Leserbrief des Tages: "Österreichs Postenschacherei widerspricht dem EU-Recht"
Um Österreichs Postenschacherei zu beenden ist es nicht hilfreich nur auf Personen und Parteien zu zeigen, sagt Univ.-Prof. Peter Hilpold. Rechtliche Reformen sind schon längst überfällig. Hilpold lehrt Völkerrecht und Europarecht an der Uni Innsbruck. Er ist Autor von zahlreichen Publikationen. Wir bringen unten seinen Leserbrief.

Wer glaubte, schlimmer ging´s nimmer, wurde am Freitag, 28. Jänner 2022, eines Besseren belehrt: Die Veröffentlichung der „Sideletters“ hat ein Sittenbild offenbar gemacht, das nur mehr zum Schämen ist und uns international bloßstellt.
Europaweit einzigartig: Namen für höchstrichterliche Positionen stehen vorher fest
Sprachlos muss die Nonchalance machen, mit der nicht nur über die Vergabe aktuell offener Führungspositionen geschachert wird, sondern die Verteilung von Macht, Einfluss, Entscheidungsgewalt wird über Jahre hinaus festgelegt. Und am Schlimmsten von allem: Höchstrichterliche Positionen werden schon mit den Namen der zukünftigen Funktionsinhaber etikettiert. Soweit ersichtlich, ein europaweit einzigartiger Vorgang.
Zur Wahrung der Restbestände einer guten Verwaltung sollten hier zumindest die nachfolgenden „Auswahlverfahren“ gestrichen werden: Diese sind offensichtlich überflüssig und die Bürger dürfen erwarten, dass sie zumindest nicht auch noch auf den Arm genommen werden, mit Verfahren, die auch noch Kosten verursachen.
Auch Lehrstuhlinhaber an Unis werden vor den "Auswahlverfahren" festgelegt
Wer glaubt, solche Vorkommnisse seien nur bei den höchsten Staatsfunktionen festzustellen, der mag beglückwünscht werden zu seiner sicherlich seelentröstenden Kraft zur selektiven Wahrnehmung. Realistisch ist das durch eine solche Imaginationskraft geschaffene Bild der gesellschaftlichen Realität in Österreich nämlich nicht.

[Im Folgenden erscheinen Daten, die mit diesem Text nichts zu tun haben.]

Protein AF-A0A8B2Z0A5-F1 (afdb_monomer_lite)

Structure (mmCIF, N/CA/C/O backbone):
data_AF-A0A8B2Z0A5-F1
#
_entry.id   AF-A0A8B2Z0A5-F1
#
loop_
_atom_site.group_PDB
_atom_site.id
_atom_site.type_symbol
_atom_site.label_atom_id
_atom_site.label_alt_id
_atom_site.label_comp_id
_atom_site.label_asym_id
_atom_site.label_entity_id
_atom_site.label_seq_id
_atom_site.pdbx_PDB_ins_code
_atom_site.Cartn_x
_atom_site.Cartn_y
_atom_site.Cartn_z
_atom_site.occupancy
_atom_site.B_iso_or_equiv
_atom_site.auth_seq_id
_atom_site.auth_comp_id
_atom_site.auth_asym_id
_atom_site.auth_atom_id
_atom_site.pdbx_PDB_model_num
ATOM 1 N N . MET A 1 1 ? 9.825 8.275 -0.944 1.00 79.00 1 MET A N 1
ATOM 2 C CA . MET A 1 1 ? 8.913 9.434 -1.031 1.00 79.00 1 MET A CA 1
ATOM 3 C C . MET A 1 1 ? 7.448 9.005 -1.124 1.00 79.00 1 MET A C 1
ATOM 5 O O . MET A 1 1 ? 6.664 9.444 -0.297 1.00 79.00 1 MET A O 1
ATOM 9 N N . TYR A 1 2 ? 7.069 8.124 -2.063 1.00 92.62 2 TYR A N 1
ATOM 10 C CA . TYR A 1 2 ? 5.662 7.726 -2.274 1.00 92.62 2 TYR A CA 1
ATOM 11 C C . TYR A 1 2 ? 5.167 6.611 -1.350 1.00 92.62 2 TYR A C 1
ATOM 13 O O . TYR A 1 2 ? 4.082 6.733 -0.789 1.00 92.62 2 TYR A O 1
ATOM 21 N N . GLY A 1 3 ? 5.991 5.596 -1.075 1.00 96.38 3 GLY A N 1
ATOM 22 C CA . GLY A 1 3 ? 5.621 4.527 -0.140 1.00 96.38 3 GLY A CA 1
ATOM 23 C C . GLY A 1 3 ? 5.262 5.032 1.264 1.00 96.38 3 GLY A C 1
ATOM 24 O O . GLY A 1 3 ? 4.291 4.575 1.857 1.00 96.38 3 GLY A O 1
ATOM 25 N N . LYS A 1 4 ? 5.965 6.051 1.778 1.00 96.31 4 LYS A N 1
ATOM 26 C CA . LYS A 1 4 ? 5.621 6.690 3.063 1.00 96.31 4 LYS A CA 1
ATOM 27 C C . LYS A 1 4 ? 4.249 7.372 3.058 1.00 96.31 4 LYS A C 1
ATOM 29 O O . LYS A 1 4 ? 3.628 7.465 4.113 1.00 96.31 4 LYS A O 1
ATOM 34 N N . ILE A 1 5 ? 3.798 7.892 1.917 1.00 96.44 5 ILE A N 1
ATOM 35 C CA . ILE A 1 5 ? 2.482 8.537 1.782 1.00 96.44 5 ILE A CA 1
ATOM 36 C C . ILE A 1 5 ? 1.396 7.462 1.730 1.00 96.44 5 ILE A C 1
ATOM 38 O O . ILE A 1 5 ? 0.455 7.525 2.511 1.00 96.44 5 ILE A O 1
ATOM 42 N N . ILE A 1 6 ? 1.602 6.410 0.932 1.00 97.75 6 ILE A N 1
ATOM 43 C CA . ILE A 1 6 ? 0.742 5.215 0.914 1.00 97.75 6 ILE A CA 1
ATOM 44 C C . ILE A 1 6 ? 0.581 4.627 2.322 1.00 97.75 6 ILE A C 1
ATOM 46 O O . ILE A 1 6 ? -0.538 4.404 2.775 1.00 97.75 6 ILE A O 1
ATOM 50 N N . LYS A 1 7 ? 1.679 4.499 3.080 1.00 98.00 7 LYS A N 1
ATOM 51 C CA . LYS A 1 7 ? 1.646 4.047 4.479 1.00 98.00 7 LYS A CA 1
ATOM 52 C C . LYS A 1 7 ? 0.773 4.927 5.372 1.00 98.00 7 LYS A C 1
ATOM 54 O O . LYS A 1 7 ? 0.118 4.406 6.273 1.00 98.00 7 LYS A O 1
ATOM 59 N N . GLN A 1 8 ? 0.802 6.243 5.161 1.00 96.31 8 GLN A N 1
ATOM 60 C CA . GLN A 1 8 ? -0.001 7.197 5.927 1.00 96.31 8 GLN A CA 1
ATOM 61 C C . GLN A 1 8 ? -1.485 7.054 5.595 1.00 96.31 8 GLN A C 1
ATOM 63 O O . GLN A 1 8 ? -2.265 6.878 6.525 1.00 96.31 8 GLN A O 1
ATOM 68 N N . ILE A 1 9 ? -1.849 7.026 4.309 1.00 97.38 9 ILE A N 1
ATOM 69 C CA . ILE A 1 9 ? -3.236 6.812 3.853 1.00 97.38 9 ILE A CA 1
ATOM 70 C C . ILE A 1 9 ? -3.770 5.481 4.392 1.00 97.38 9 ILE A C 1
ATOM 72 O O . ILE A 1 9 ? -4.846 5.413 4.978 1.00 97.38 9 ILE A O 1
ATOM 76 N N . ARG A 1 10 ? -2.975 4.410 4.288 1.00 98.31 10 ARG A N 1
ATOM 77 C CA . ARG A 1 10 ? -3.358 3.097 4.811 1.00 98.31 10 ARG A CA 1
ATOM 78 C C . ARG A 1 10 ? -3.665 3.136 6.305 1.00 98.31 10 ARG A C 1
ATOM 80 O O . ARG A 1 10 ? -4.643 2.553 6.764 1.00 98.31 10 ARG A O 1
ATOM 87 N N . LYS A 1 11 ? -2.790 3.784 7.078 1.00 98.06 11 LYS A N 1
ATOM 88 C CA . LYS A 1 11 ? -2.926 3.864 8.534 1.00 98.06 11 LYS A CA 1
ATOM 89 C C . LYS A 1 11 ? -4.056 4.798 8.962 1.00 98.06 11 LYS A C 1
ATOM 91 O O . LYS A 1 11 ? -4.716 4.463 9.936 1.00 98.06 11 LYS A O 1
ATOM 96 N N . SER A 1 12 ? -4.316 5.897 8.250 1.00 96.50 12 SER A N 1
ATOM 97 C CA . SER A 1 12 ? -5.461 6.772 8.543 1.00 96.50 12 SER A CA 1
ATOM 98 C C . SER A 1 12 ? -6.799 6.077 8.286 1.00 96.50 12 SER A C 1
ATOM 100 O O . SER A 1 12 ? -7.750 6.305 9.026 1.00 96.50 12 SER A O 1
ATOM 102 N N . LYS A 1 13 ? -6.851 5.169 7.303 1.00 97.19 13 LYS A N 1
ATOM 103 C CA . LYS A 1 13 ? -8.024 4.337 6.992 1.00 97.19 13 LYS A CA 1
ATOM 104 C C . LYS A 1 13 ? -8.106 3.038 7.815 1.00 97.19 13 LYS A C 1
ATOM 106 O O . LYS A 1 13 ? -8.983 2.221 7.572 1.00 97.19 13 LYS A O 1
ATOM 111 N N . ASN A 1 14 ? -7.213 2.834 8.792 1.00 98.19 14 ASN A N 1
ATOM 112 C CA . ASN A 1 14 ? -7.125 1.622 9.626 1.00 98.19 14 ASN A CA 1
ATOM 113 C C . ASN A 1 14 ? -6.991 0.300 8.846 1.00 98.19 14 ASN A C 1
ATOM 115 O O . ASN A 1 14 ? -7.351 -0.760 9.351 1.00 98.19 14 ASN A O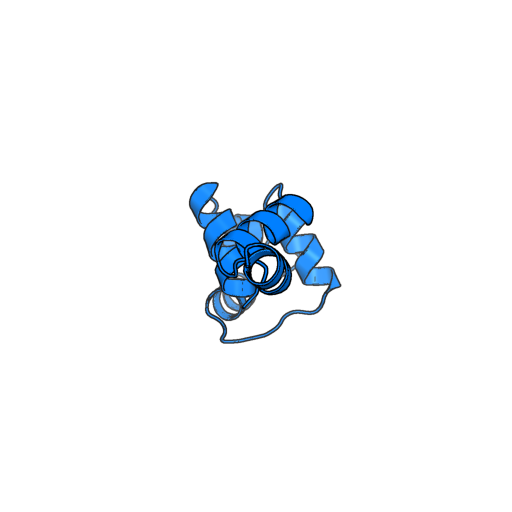 1
ATOM 119 N N . MET A 1 15 ? -6.413 0.340 7.645 1.00 98.56 15 MET A N 1
ATOM 120 C CA . MET A 1 15 ? -6.291 -0.839 6.792 1.00 98.56 15 MET A CA 1
ATOM 121 C C . MET A 1 15 ? -5.003 -1.620 7.080 1.00 98.56 15 MET A C 1
ATOM 123 O O . MET A 1 15 ? -3.919 -1.080 7.360 1.00 98.56 15 MET A O 1
ATOM 127 N N . THR A 1 16 ? -5.099 -2.937 6.996 1.00 98.62 16 THR A N 1
ATOM 128 C CA . THR A 1 16 ? -3.975 -3.861 7.108 1.00 98.62 16 THR A CA 1
ATOM 129 C C . THR A 1 16 ? -3.148 -3.877 5.823 1.00 98.62 16 THR A C 1
ATOM 131 O O . THR A 1 16 ? -3.600 -3.494 4.747 1.00 98.62 16 THR A O 1
ATOM 134 N N . LEU A 1 17 ? -1.901 -4.347 5.915 1.00 98.69 17 LEU A N 1
ATOM 135 C CA . LEU A 1 17 ? -1.087 -4.579 4.718 1.00 98.69 17 LEU A CA 1
ATOM 136 C C . LEU A 1 17 ? -1.716 -5.634 3.799 1.00 98.69 17 LEU A C 1
ATOM 138 O O . LEU A 1 17 ? -1.531 -5.555 2.595 1.00 98.69 17 LEU A O 1
ATOM 142 N N . LYS A 1 18 ? -2.433 -6.619 4.356 1.00 98.56 18 LYS A N 1
ATOM 143 C CA . LYS A 1 18 ? -3.063 -7.692 3.580 1.00 98.56 18 LYS A CA 1
ATOM 144 C C . LYS A 1 18 ? -4.192 -7.154 2.703 1.00 98.56 18 LYS A C 1
ATOM 146 O O . LYS A 1 18 ? -4.234 -7.490 1.530 1.00 98.56 18 LYS A O 1
ATOM 151 N N . GLU A 1 19 ? -5.055 -6.310 3.263 1.00 98.44 19 GLU A N 1
ATOM 152 C CA . GLU A 1 19 ? -6.156 -5.685 2.517 1.00 98.44 19 GLU A CA 1
ATOM 153 C C . GLU A 1 19 ? -5.634 -4.819 1.371 1.00 98.44 19 GLU A C 1
ATOM 155 O O . GLU A 1 19 ? -6.132 -4.913 0.260 1.00 98.44 19 GLU A O 1
ATOM 160 N N . VAL A 1 20 ? -4.583 -4.032 1.614 1.00 98.50 20 VAL A N 1
ATOM 161 C CA . VAL A 1 20 ? -4.044 -3.116 0.596 1.00 98.50 20 VAL A CA 1
ATOM 162 C C . VAL A 1 20 ? -3.179 -3.815 -0.447 1.00 98.50 20 VAL A C 1
ATOM 164 O O . VAL A 1 20 ? -3.142 -3.399 -1.602 1.00 98.50 20 VAL A O 1
ATOM 167 N N . ALA A 1 21 ? -2.456 -4.864 -0.053 1.00 98.12 21 ALA A N 1
ATOM 168 C CA . ALA A 1 21 ? -1.661 -5.642 -0.994 1.00 98.12 21 ALA A CA 1
ATOM 169 C C . ALA A 1 21 ? -2.559 -6.388 -1.994 1.00 98.12 21 ALA A C 1
ATOM 171 O O . ALA A 1 21 ? -2.181 -6.510 -3.160 1.00 98.12 21 ALA A O 1
ATOM 172 N N . GLY A 1 22 ? -3.741 -6.831 -1.544 1.00 97.06 22 GLY A N 1
ATOM 173 C CA . GLY A 1 22 ? -4.711 -7.536 -2.375 1.00 97.06 22 GLY A CA 1
ATOM 174 C C . GLY A 1 22 ? -4.075 -8.729 -3.088 1.00 97.06 22 GLY A C 1
ATOM 175 O O . GLY A 1 22 ? -3.258 -9.451 -2.513 1.00 97.06 22 GLY A O 1
ATOM 176 N N . GLU A 1 23 ? -4.432 -8.906 -4.356 1.00 96.44 23 GLU A N 1
ATOM 177 C CA . GLU A 1 23 ? -3.799 -9.882 -5.253 1.00 96.44 23 GLU A CA 1
ATOM 178 C C . GLU A 1 23 ? -2.641 -9.273 -6.062 1.00 96.44 23 GLU A C 1
ATOM 180 O O . GLU A 1 23 ? -1.823 -9.998 -6.627 1.00 96.44 23 GLU A O 1
ATOM 185 N N . ALA A 1 24 ? -2.535 -7.941 -6.083 1.00 94.19 24 ALA A N 1
ATOM 186 C CA . ALA A 1 24 ? -1.560 -7.201 -6.880 1.00 94.19 24 ALA A CA 1
ATOM 187 C C . ALA A 1 24 ? -0.124 -7.333 -6.346 1.00 94.19 24 ALA A C 1
ATOM 189 O O . ALA A 1 24 ? 0.850 -7.277 -7.101 1.00 94.19 24 ALA A O 1
ATOM 190 N N . LEU A 1 25 ? 0.031 -7.474 -5.027 1.00 96.31 25 LEU A N 1
ATOM 191 C CA . LEU A 1 25 ? 1.321 -7.493 -4.348 1.00 96.31 25 LEU A CA 1
ATOM 192 C C . LEU A 1 25 ? 1.339 -8.544 -3.242 1.00 96.31 25 LEU A C 1
ATOM 194 O O . LEU A 1 25 ? 0.344 -8.807 -2.575 1.00 96.31 25 LEU A O 1
ATOM 198 N N . SER A 1 26 ? 2.527 -9.056 -2.927 1.00 97.94 26 SER A N 1
ATOM 199 C CA . SER A 1 26 ? 2.719 -9.708 -1.632 1.00 97.94 26 SER A CA 1
ATOM 200 C C . SER A 1 26 ? 2.751 -8.677 -0.492 1.00 97.94 26 SER A C 1
ATOM 202 O O . SER A 1 26 ? 3.226 -7.547 -0.646 1.00 97.94 26 SER A O 1
ATOM 204 N N . ILE A 1 27 ? 2.337 -9.098 0.709 1.00 98.38 27 ILE A N 1
ATOM 205 C CA . ILE A 1 27 ? 2.400 -8.282 1.939 1.00 98.38 27 ILE A CA 1
ATOM 206 C C . ILE A 1 27 ? 3.816 -7.730 2.176 1.00 98.38 27 ILE A C 1
ATOM 208 O O . ILE A 1 27 ? 3.990 -6.587 2.607 1.00 98.38 27 ILE A O 1
ATOM 212 N N . SER A 1 28 ? 4.847 -8.534 1.894 1.00 98.25 28 SER A N 1
ATOM 213 C CA . SER A 1 28 ? 6.245 -8.144 2.082 1.00 98.25 28 SER A CA 1
ATOM 214 C C . SER A 1 28 ? 6.702 -7.103 1.057 1.00 98.25 28 SER A C 1
ATOM 216 O O . SER A 1 28 ? 7.421 -6.175 1.433 1.00 98.25 28 SER A O 1
ATOM 218 N N . GLN A 1 29 ? 6.255 -7.192 -0.201 1.00 98.00 29 GLN A N 1
ATOM 219 C CA . GLN A 1 29 ? 6.516 -6.172 -1.222 1.00 98.00 29 GLN A CA 1
ATOM 220 C C . GLN A 1 29 ? 5.877 -4.834 -0.851 1.00 98.00 29 GLN A C 1
ATOM 222 O O . GLN A 1 29 ? 6.580 -3.822 -0.861 1.00 98.00 29 GLN A O 1
ATOM 227 N N . LEU A 1 30 ? 4.600 -4.826 -0.444 1.00 98.56 30 LEU A N 1
ATOM 228 C CA . LEU A 1 30 ? 3.938 -3.601 0.017 1.00 98.56 30 LEU A CA 1
ATOM 229 C C . LEU A 1 30 ? 4.653 -3.014 1.241 1.00 98.56 30 LEU A C 1
ATOM 231 O O . LEU A 1 30 ? 4.957 -1.824 1.268 1.00 98.56 30 LEU A O 1
ATOM 235 N N . SER A 1 31 ? 5.000 -3.843 2.230 1.00 98.50 31 SER A N 1
ATOM 236 C CA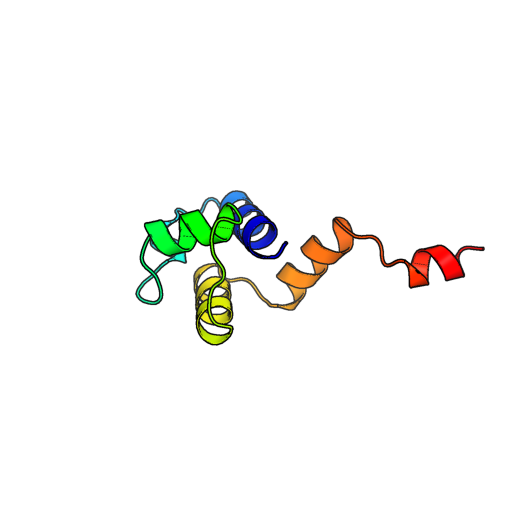 . SER A 1 31 ? 5.738 -3.394 3.417 1.00 98.50 31 SER A CA 1
ATOM 237 C C . SER A 1 31 ? 7.089 -2.771 3.054 1.00 98.50 31 SER A C 1
ATOM 239 O O . SER A 1 31 ? 7.437 -1.693 3.541 1.00 98.50 31 SER A O 1
ATOM 241 N N . ARG A 1 32 ? 7.866 -3.407 2.170 1.00 98.31 32 ARG A N 1
ATOM 242 C CA . ARG A 1 32 ? 9.145 -2.852 1.713 1.00 98.31 32 ARG A CA 1
ATOM 243 C C . ARG A 1 32 ? 8.956 -1.533 0.976 1.00 98.31 32 ARG A C 1
ATOM 245 O O . ARG A 1 32 ? 9.712 -0.602 1.244 1.00 98.31 32 ARG A O 1
ATOM 252 N N . PHE A 1 33 ? 7.946 -1.430 0.118 1.00 98.19 33 PHE A N 1
ATOM 253 C CA . PHE A 1 33 ? 7.624 -0.194 -0.586 1.00 98.19 33 PHE A CA 1
ATOM 254 C C . PHE A 1 33 ? 7.264 0.928 0.396 1.00 98.19 33 PHE A C 1
ATOM 256 O O . PHE A 1 33 ? 7.882 1.994 0.374 1.00 98.19 33 PHE A O 1
ATOM 263 N N . GLU A 1 34 ? 6.353 0.662 1.336 1.00 98.12 34 GLU A N 1
ATOM 264 C CA . GLU A 1 34 ? 5.926 1.608 2.372 1.00 98.12 34 GLU A CA 1
ATOM 265 C C . GLU A 1 34 ? 7.066 2.107 3.272 1.00 98.12 34 GLU A C 1
ATOM 267 O O . GLU A 1 34 ? 7.021 3.228 3.783 1.00 98.12 34 GLU A O 1
ATOM 272 N N . ASN A 1 35 ? 8.097 1.282 3.465 1.00 97.62 35 ASN A N 1
ATOM 273 C CA . ASN A 1 35 ? 9.281 1.598 4.264 1.00 97.62 35 ASN A CA 1
ATOM 274 C C . ASN A 1 35 ? 10.490 2.037 3.417 1.00 97.62 35 ASN A C 1
ATOM 276 O O . ASN A 1 35 ? 11.614 2.057 3.921 1.00 97.62 35 ASN A O 1
ATOM 280 N N . GLU A 1 36 ? 10.273 2.398 2.148 1.00 96.31 36 GLU A N 1
ATOM 281 C CA . GLU A 1 36 ? 11.301 2.910 1.226 1.00 96.31 36 GLU A CA 1
ATOM 282 C C . GLU A 1 36 ? 12.472 1.938 0.998 1.00 96.31 36 GLU A C 1
ATOM 284 O O . GLU A 1 36 ? 13.610 2.341 0.768 1.00 96.31 36 GLU A O 1
ATOM 289 N N . LYS A 1 37 ? 12.196 0.633 1.068 1.00 97.69 37 LYS A N 1
ATOM 290 C CA . LYS A 1 37 ? 13.146 -0.461 0.808 1.00 97.69 37 LYS A CA 1
ATOM 291 C C . LYS A 1 37 ? 12.977 -1.090 -0.578 1.00 97.69 37 LYS A C 1
ATOM 293 O O . LYS A 1 37 ? 13.710 -2.022 -0.918 1.00 97.69 37 LYS A O 1
ATOM 298 N N . SER A 1 38 ? 11.992 -0.644 -1.349 1.00 96.44 38 SER A N 1
ATOM 299 C CA . SER A 1 38 ? 11.772 -1.027 -2.744 1.00 96.44 38 SER A CA 1
ATOM 300 C C . SER A 1 38 ? 10.964 0.043 -3.474 1.00 96.44 38 SER A C 1
ATOM 302 O O . SER A 1 38 ? 10.352 0.915 -2.855 1.00 96.44 38 SER A O 1
ATOM 304 N N . VAL A 1 39 ? 10.960 -0.057 -4.799 1.00 96.19 39 VAL A N 1
ATOM 305 C CA . VAL A 1 39 ? 10.013 0.619 -5.688 1.00 96.19 39 VAL A CA 1
ATOM 306 C C . VAL A 1 39 ? 9.020 -0.411 -6.220 1.00 96.19 39 VAL A C 1
ATOM 308 O O . VAL A 1 39 ? 9.297 -1.612 -6.168 1.00 96.19 39 VAL A O 1
ATOM 311 N N . ILE A 1 40 ? 7.878 0.054 -6.714 1.00 96.38 40 ILE A N 1
ATOM 312 C CA . ILE A 1 40 ? 6.904 -0.774 -7.428 1.00 96.38 40 ILE A CA 1
ATOM 313 C C . ILE A 1 40 ? 6.633 -0.155 -8.808 1.00 96.38 40 ILE A C 1
ATOM 315 O O . ILE A 1 40 ? 6.771 1.065 -8.946 1.00 96.38 40 ILE A O 1
ATOM 319 N N . PRO A 1 41 ? 6.285 -0.968 -9.821 1.00 97.31 41 PRO A N 1
ATOM 320 C CA . PRO A 1 41 ? 5.734 -0.489 -11.085 1.00 97.31 41 PRO A CA 1
ATOM 321 C C . PRO A 1 41 ? 4.542 0.452 -10.885 1.00 97.31 41 PRO A C 1
ATOM 323 O O . PRO A 1 41 ? 3.822 0.347 -9.892 1.00 97.31 41 PRO A O 1
ATOM 326 N N . VAL A 1 42 ? 4.325 1.350 -11.848 1.00 96.62 42 VAL A N 1
ATOM 327 C CA . VAL A 1 42 ? 3.243 2.343 -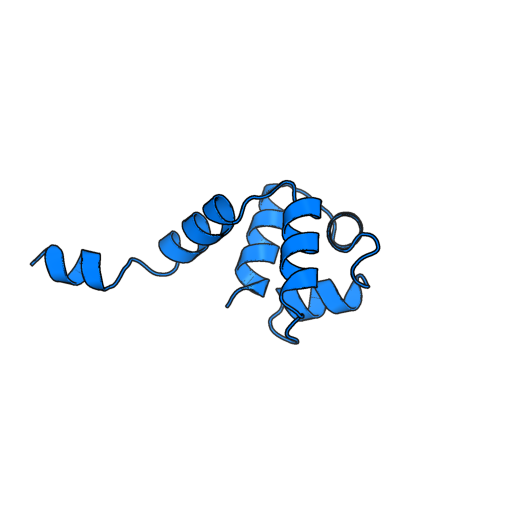11.780 1.00 96.62 42 VAL A CA 1
ATOM 328 C C . VAL A 1 42 ? 1.854 1.698 -11.789 1.00 96.62 42 VAL A C 1
ATOM 330 O O . VAL A 1 42 ? 0.988 2.140 -11.045 1.00 96.62 42 VAL A O 1
ATOM 333 N N . ASP A 1 43 ? 1.666 0.604 -12.525 1.00 97.50 43 ASP A N 1
ATOM 334 C CA . ASP A 1 43 ? 0.381 -0.104 -12.564 1.00 97.50 43 ASP A CA 1
ATOM 335 C C . ASP A 1 43 ? 0.026 -0.660 -11.176 1.00 97.50 43 ASP A C 1
ATOM 337 O O . ASP A 1 43 ? -1.060 -0.417 -10.661 1.00 97.50 43 ASP A O 1
ATOM 341 N N . LEU A 1 44 ? 0.997 -1.272 -10.485 1.00 97.38 44 LEU A N 1
ATOM 342 C CA . LEU A 1 44 ? 0.814 -1.753 -9.108 1.00 97.38 44 LEU A CA 1
ATOM 343 C C . LEU A 1 44 ? 0.613 -0.615 -8.101 1.00 97.38 44 LEU A C 1
ATOM 345 O O . LEU A 1 44 ? 0.051 -0.829 -7.031 1.00 97.38 44 LEU A O 1
ATOM 349 N N . PHE A 1 45 ? 1.095 0.590 -8.403 1.00 97.75 45 PHE A N 1
ATOM 350 C CA . PHE A 1 45 ? 0.818 1.755 -7.571 1.00 97.75 45 PHE A CA 1
ATOM 351 C C . PHE A 1 45 ? -0.656 2.166 -7.654 1.00 97.75 45 PHE A C 1
ATOM 353 O O . PHE A 1 45 ? -1.235 2.483 -6.616 1.00 97.75 45 PHE A O 1
ATOM 360 N N . TYR A 1 46 ? -1.266 2.123 -8.842 1.00 97.75 46 TYR A N 1
ATOM 361 C CA . TYR A 1 46 ? -2.696 2.396 -8.991 1.00 97.75 46 TYR A CA 1
ATOM 362 C C . TYR A 1 46 ? -3.558 1.300 -8.358 1.00 97.75 46 TYR A C 1
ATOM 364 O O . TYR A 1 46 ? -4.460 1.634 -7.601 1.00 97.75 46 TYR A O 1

Man muss nur auf die – mir näher vertraute – Situation an den Universitäten blicken: Auch dort gibt es schwarz auf weiß belegte Fälle, in denen die Namen der zukünftigen Lehrstuhlinhaber, übrigens durchwegs mit niedrigem einstelligem Impact-Faktor, schwarz auf weiß protokolliert worden sind und erst in der Folge sind mit großer Wichtigkeit „Auswahlverfahren“ in die Wege geleitet worden, an deren Ende genau die Vorab-Erkorenen die Stelle erhalten haben.
EU-rechtswidrig: Kandidaten können sich gegen Postenschacherei rechtlich nicht wehren
Ich habe anlässlich der letzten Regierungsverhandlungen der Unterhändlerin der Grünen, Frau Eva Blimlinger, kommuniziert, dass hier Abhilfe geschaffen werden müsse und auf die Notwendigkeit einer bescheidmäßigen Erledigung solcher Verfahren hingewiesen, da dadurch nämlich ein – EU-rechtlich im Übrigen gebotener – Rechtsweg eröffnet würde. Sie hat darauf geantwortet, sie werde diesem Vorschlag „sicherlich nicht nähertreten“.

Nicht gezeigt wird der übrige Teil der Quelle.